L’Afrique plus cher par avion

Les amoureux du Sénégal devront aussi payer plus, s’ils veulent s’y rendre, puisque les transporteurs aériens ont revu leurs tarifs sensiblement à la hausse. Air Sénégal International a introduit une « taxe carburant » sur toutes ses destinations internationales, en prenant soin de préserver les vols nationaux. Une taxe conjoncturelle, précise la compagnie, imposée pour « maintenir la qualité du service » et qui disparaîtra dès que le prix du pétrole sera redevenu « normal ». Du coup, les Tours Opérateurs n’ont pas tardé à appliquer de nouveaux tarifs. Jet Tours, filiale du Club Med, a augmenté de sept euros le prix des vols moyens courriers, sur le bassin méditerranéen (Tunisie, Maroc) et de 22 euros les longs courriers, type Sénégal. Un « renchérissement [qui] aura « un impact négatif sur le nombre de clients à destination du Sénégal », estime le responsable de Jet Tours à Dakar, Sylvain Alexandre, cité par Wal Fadjiri. Chez Fram, les moyens courriers ont augmenté de 16 euros et les longs courriers de 34, selon le quotidien sénégalais. D’après le Président de l’Association des Tours Opérateurs, René Marc Chikli, la hausse pratiquée par la profession « devrait atteindre de 15 à 18 euros pour le moyen courrier et de 34 à 45 euros pour le long courrier ».

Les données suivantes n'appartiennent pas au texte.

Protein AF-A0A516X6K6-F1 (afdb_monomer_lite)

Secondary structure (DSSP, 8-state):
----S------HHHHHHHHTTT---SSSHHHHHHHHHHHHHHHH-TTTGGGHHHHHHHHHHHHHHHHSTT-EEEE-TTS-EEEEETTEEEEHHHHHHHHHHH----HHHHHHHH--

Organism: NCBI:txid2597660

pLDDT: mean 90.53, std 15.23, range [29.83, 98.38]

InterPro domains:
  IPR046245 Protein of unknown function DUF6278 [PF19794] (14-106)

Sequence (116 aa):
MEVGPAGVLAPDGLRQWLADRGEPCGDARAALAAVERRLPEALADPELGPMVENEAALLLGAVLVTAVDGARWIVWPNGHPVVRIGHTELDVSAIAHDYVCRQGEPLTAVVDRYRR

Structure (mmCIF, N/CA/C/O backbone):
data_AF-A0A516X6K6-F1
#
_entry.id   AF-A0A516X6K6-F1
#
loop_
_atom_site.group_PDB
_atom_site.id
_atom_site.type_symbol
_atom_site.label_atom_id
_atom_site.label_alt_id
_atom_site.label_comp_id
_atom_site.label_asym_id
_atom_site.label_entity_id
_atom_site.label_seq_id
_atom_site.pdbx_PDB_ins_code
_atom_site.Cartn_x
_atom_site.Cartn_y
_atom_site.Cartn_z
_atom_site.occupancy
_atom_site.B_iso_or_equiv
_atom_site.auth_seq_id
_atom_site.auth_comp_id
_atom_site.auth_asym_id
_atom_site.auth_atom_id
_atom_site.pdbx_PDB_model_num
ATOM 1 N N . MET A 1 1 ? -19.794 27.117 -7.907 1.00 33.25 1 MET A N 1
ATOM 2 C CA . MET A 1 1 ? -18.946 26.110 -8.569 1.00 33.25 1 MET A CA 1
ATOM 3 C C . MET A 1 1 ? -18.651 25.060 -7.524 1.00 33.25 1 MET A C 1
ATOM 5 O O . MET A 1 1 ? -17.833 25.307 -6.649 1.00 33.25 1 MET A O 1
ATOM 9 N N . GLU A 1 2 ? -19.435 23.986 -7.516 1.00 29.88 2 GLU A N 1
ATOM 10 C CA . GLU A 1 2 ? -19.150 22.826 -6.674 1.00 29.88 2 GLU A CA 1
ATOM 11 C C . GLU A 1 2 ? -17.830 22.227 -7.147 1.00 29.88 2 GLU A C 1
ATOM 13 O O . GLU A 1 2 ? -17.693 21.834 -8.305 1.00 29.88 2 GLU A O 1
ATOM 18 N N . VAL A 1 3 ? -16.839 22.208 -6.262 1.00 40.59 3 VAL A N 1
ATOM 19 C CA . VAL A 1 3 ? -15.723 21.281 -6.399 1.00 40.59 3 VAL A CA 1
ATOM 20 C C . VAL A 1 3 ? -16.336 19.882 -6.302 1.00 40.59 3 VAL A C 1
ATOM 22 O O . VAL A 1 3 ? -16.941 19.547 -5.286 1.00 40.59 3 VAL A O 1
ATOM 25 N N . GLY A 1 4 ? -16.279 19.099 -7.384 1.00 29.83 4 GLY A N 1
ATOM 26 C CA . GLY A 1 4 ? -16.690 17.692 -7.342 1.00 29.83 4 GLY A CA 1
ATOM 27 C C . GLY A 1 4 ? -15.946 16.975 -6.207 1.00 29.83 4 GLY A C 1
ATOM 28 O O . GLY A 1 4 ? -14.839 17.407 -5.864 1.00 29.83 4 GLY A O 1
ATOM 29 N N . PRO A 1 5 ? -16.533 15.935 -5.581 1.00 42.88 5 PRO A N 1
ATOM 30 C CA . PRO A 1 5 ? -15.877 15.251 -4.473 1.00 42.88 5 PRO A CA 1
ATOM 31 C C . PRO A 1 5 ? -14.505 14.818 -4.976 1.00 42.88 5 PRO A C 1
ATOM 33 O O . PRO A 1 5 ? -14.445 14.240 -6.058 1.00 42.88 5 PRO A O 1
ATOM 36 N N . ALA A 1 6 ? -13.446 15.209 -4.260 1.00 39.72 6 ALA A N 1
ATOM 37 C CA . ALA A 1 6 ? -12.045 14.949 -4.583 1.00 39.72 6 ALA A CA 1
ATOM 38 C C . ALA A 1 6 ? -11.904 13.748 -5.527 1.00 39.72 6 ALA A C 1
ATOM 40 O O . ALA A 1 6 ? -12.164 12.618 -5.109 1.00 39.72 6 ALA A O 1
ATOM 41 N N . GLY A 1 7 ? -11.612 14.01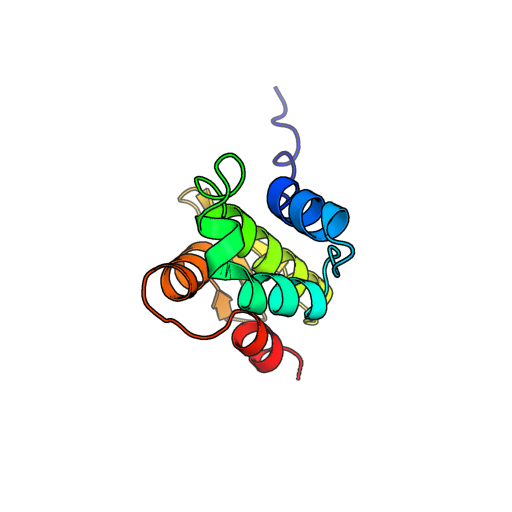9 -6.808 1.00 40.09 7 GLY A N 1
ATOM 42 C CA . GLY A 1 7 ? -11.442 12.983 -7.822 1.00 40.09 7 GLY A CA 1
ATOM 43 C C . GLY A 1 7 ? -10.512 11.930 -7.244 1.00 40.09 7 GLY A C 1
ATOM 44 O O . GLY A 1 7 ? -9.400 12.264 -6.841 1.00 40.09 7 GLY A O 1
ATOM 45 N N . VAL A 1 8 ? -11.050 10.725 -7.060 1.00 53.56 8 VAL A N 1
ATOM 46 C CA . VAL A 1 8 ? -10.473 9.655 -6.247 1.00 53.56 8 VAL A CA 1
ATOM 47 C C . VAL A 1 8 ? -9.014 9.463 -6.645 1.00 53.56 8 VAL A C 1
ATOM 49 O O . VAL A 1 8 ? -8.730 8.974 -7.732 1.00 53.56 8 VAL A O 1
ATOM 52 N N . LEU A 1 9 ? -8.089 9.871 -5.773 1.00 65.06 9 LEU A N 1
ATOM 53 C CA . LEU A 1 9 ? -6.695 9.464 -5.877 1.00 65.06 9 LEU A CA 1
ATOM 54 C C . LEU A 1 9 ? -6.683 7.955 -5.609 1.00 65.06 9 LEU A C 1
ATOM 56 O O . LEU A 1 9 ? -6.774 7.516 -4.463 1.00 65.06 9 LEU A O 1
ATOM 60 N N . ALA A 1 10 ? -6.683 7.170 -6.679 1.00 76.69 10 ALA A N 1
ATOM 61 C CA . ALA A 1 10 ? -6.558 5.725 -6.654 1.00 76.69 10 ALA A CA 1
ATOM 62 C C . ALA A 1 10 ? -5.163 5.336 -7.158 1.00 76.69 10 ALA A C 1
ATOM 64 O O . ALA A 1 10 ? -4.596 6.059 -7.976 1.00 76.69 10 ALA A O 1
ATOM 65 N N . PRO A 1 11 ? -4.612 4.202 -6.700 1.00 85.38 11 PRO A N 1
ATOM 66 C CA . PRO A 1 11 ? -3.332 3.687 -7.173 1.00 85.38 11 PRO A CA 1
ATOM 67 C C . PRO A 1 11 ? -3.464 3.044 -8.570 1.00 85.38 11 PRO A C 1
ATOM 69 O O . PRO A 1 11 ? -3.116 1.879 -8.761 1.00 85.38 11 PRO A O 1
ATOM 72 N N . ASP A 1 12 ? -4.067 3.743 -9.533 1.00 89.56 12 ASP A N 1
ATOM 73 C CA . ASP A 1 12 ? -4.453 3.168 -10.825 1.00 89.56 12 ASP A CA 1
ATOM 74 C C . ASP A 1 12 ? -3.238 2.752 -11.661 1.00 89.56 12 ASP A C 1
ATOM 76 O O . ASP A 1 12 ? -3.274 1.699 -12.300 1.00 89.56 12 ASP A O 1
ATOM 80 N N . GLY A 1 13 ? -2.138 3.510 -11.594 1.00 94.00 13 GLY A N 1
ATOM 81 C CA . GLY A 1 13 ? -0.894 3.165 -12.280 1.00 94.00 13 GLY A CA 1
ATOM 82 C C . GLY A 1 13 ? -0.282 1.887 -11.715 1.00 94.00 13 GLY A C 1
ATOM 83 O O . GLY A 1 13 ? 0.030 0.954 -12.456 1.00 94.00 13 GLY A O 1
ATOM 84 N N . LEU A 1 14 ? -0.180 1.793 -10.387 1.00 96.12 14 LEU A N 1
ATOM 85 C CA . LEU A 1 14 ? 0.379 0.614 -9.723 1.00 96.12 14 LEU A CA 1
ATOM 86 C C . LEU A 1 14 ? -0.528 -0.613 -9.852 1.00 96.12 14 LEU A C 1
ATOM 88 O O . LEU A 1 14 ? -0.035 -1.725 -10.044 1.00 96.12 14 LEU A O 1
ATOM 92 N N . ARG A 1 15 ? -1.853 -0.436 -9.794 1.00 95.69 15 ARG A N 1
ATOM 93 C CA . ARG A 1 15 ? -2.808 -1.530 -10.014 1.00 95.69 15 ARG A CA 1
ATOM 94 C C . ARG A 1 15 ? -2.735 -2.058 -11.438 1.00 95.69 15 ARG A C 1
ATOM 96 O O . ARG A 1 15 ? -2.694 -3.274 -11.606 1.00 95.69 15 ARG A O 1
ATOM 103 N N . GLN A 1 16 ? -2.692 -1.179 -12.438 1.00 96.69 16 GLN A N 1
ATOM 104 C CA . GLN A 1 16 ? -2.540 -1.595 -13.831 1.00 96.69 16 GLN A CA 1
ATOM 105 C C . GLN A 1 16 ? -1.218 -2.342 -14.025 1.00 96.69 16 GLN A C 1
ATOM 107 O O . GLN A 1 16 ? -1.206 -3.455 -14.542 1.00 96.69 16 GLN A O 1
ATOM 112 N N . TRP A 1 17 ? -0.125 -1.795 -13.493 1.00 97.62 17 TRP A N 1
ATOM 113 C CA . TRP A 1 17 ? 1.199 -2.407 -13.566 1.00 97.62 17 TRP A CA 1
ATOM 114 C C . TRP A 1 17 ? 1.260 -3.813 -12.942 1.00 97.62 17 TRP A C 1
ATOM 116 O O . TRP A 1 17 ? 1.939 -4.702 -13.470 1.00 97.62 17 TRP A O 1
ATOM 12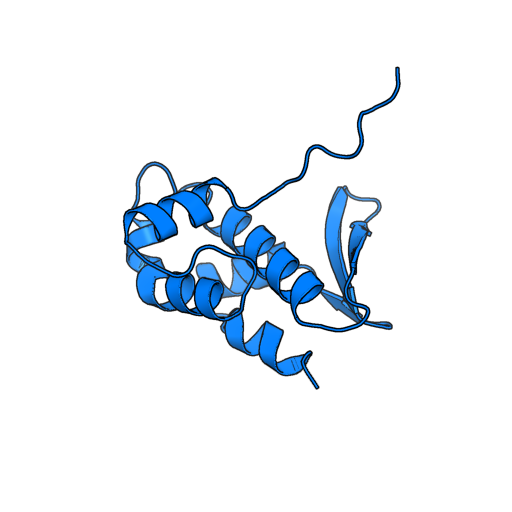6 N N . LEU A 1 18 ? 0.534 -4.038 -11.837 1.00 98.00 18 LEU A N 1
ATOM 127 C CA . LEU A 1 18 ? 0.361 -5.358 -11.215 1.00 98.00 18 LEU A CA 1
ATOM 128 C C . LEU A 1 18 ? -0.516 -6.286 -12.066 1.00 98.00 18 LEU A C 1
ATOM 130 O O . LEU A 1 18 ? -0.165 -7.455 -12.249 1.00 98.00 18 LEU A O 1
ATOM 134 N N . ALA A 1 19 ? -1.632 -5.775 -12.591 1.00 97.56 19 ALA A N 1
ATOM 135 C CA . ALA A 1 19 ? -2.570 -6.530 -13.417 1.00 97.56 19 ALA A CA 1
ATOM 136 C C . ALA A 1 19 ? -1.907 -7.049 -14.701 1.00 97.56 19 ALA A C 1
ATOM 138 O O . ALA A 1 19 ? -2.049 -8.228 -15.029 1.00 97.56 19 ALA A O 1
ATOM 139 N N . ASP A 1 20 ? -1.096 -6.219 -15.360 1.00 97.62 20 ASP A N 1
ATOM 140 C CA . ASP A 1 20 ? -0.328 -6.581 -16.561 1.00 97.62 20 ASP A CA 1
ATOM 141 C C . ASP A 1 20 ? 0.667 -7.724 -16.310 1.00 97.62 20 ASP A C 1
ATOM 143 O O . ASP A 1 20 ? 1.085 -8.425 -17.231 1.00 97.62 20 ASP A O 1
ATOM 147 N N . ARG A 1 21 ? 1.021 -7.951 -15.042 1.00 97.19 21 ARG A N 1
ATOM 148 C CA . ARG A 1 21 ? 1.929 -9.012 -14.585 1.00 97.19 21 ARG A CA 1
ATOM 149 C C . ARG A 1 21 ? 1.198 -10.188 -13.938 1.00 97.19 21 ARG A C 1
ATOM 151 O O . ARG A 1 21 ? 1.844 -11.028 -13.308 1.00 97.19 21 ARG A O 1
ATOM 158 N N . GLY A 1 22 ? -0.129 -10.244 -14.065 1.00 97.69 22 GLY A N 1
ATOM 159 C CA . GLY A 1 22 ? -0.964 -11.309 -13.512 1.00 97.69 22 GLY A CA 1
ATOM 160 C C . GLY A 1 22 ? -0.931 -11.381 -11.987 1.00 97.69 22 GLY A C 1
ATOM 161 O O . GLY A 1 22 ? -1.081 -12.465 -11.423 1.00 97.69 22 GLY A O 1
ATOM 162 N N . GLU A 1 23 ? -0.690 -10.255 -11.316 1.00 98.12 23 GLU A N 1
ATOM 163 C CA . GLU A 1 23 ? -0.576 -10.201 -9.863 1.00 98.12 23 GLU A CA 1
ATOM 164 C C . GLU A 1 23 ? -1.755 -9.523 -9.176 1.00 98.12 23 GLU A C 1
ATOM 166 O O . GLU A 1 23 ? -2.521 -8.807 -9.822 1.00 98.12 23 GLU A O 1
ATOM 171 N N . PRO A 1 24 ? -1.966 -9.788 -7.869 1.00 97.50 24 PRO A N 1
ATOM 172 C CA . PRO A 1 24 ? -3.084 -9.207 -7.147 1.00 97.50 24 PRO A CA 1
ATOM 173 C C . PRO A 1 24 ? -3.036 -7.679 -7.232 1.00 97.50 24 PRO A C 1
ATOM 175 O O . PRO A 1 24 ? -2.066 -7.066 -6.803 1.00 97.50 24 PRO A O 1
ATOM 178 N N . CYS A 1 25 ? -4.092 -7.074 -7.770 1.00 95.06 25 CYS A N 1
ATOM 179 C CA . CYS A 1 25 ? -4.164 -5.638 -8.057 1.00 95.06 25 CYS A CA 1
ATOM 180 C C . CYS A 1 25 ? -5.387 -4.954 -7.414 1.00 95.06 25 CYS A C 1
ATOM 182 O O . CYS A 1 25 ? -5.720 -3.826 -7.754 1.00 95.06 25 CYS A O 1
ATOM 184 N N . GLY A 1 26 ? -6.101 -5.651 -6.525 1.00 93.75 26 GLY A N 1
ATOM 185 C CA . GLY A 1 26 ? -7.240 -5.100 -5.783 1.00 93.75 26 GLY A CA 1
ATOM 186 C C . GLY A 1 26 ? -6.847 -4.504 -4.429 1.00 93.75 26 GLY A C 1
ATOM 187 O O . GLY A 1 26 ? -5.677 -4.493 -4.052 1.00 93.75 26 GLY A O 1
ATOM 188 N N . ASP A 1 27 ? -7.847 -4.101 -3.647 1.00 94.50 27 ASP A N 1
ATOM 189 C CA . ASP A 1 27 ? -7.673 -3.483 -2.322 1.00 94.50 27 ASP A CA 1
ATOM 190 C C . ASP A 1 27 ? -7.493 -4.514 -1.210 1.00 94.50 27 ASP A C 1
ATOM 192 O O . ASP A 1 27 ? -8.182 -4.529 -0.193 1.00 94.50 27 ASP A O 1
ATOM 196 N N . ALA A 1 28 ? -6.531 -5.412 -1.414 1.00 96.25 28 ALA A N 1
ATOM 197 C CA . ALA A 1 28 ? -6.199 -6.462 -0.470 1.00 96.25 28 ALA A CA 1
ATOM 198 C C . ALA A 1 28 ? -4.715 -6.447 -0.103 1.00 96.25 28 ALA A C 1
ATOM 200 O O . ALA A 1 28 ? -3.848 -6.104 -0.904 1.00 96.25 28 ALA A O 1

La troisième calamité des producteurs de coton bukinabés

La principale source de revenu du Burkina Faso n’est pas le tourisme mais le coton, qui contribue chaque année à près de 60 % de son produit intérieur brut. Une ressource qui risque elle aussi d’être touchée par la crise pétrolière. Les producteurs burkinabés de coton étaient déjà désespérés de voir les producteurs occidentaux, notamment américains, largement subventionnés par leurs gouvernements. Ils ont dû faire face au premier semestre 2004 à une dépréciation du prix du kilo de coton, avec un cours à environ 600 FCFA, contre 800 en 2003. Ils devront désormais compter avec la crise pétrolière. Outre l’augmentation de 10% des coûts de l’électricité et des transports, ils devront peut-être également compter avec une augmentation du prix de certains engrais à base de dérivés de pétrole. Des engrais indispensables à l’amélioration de leurs rendements.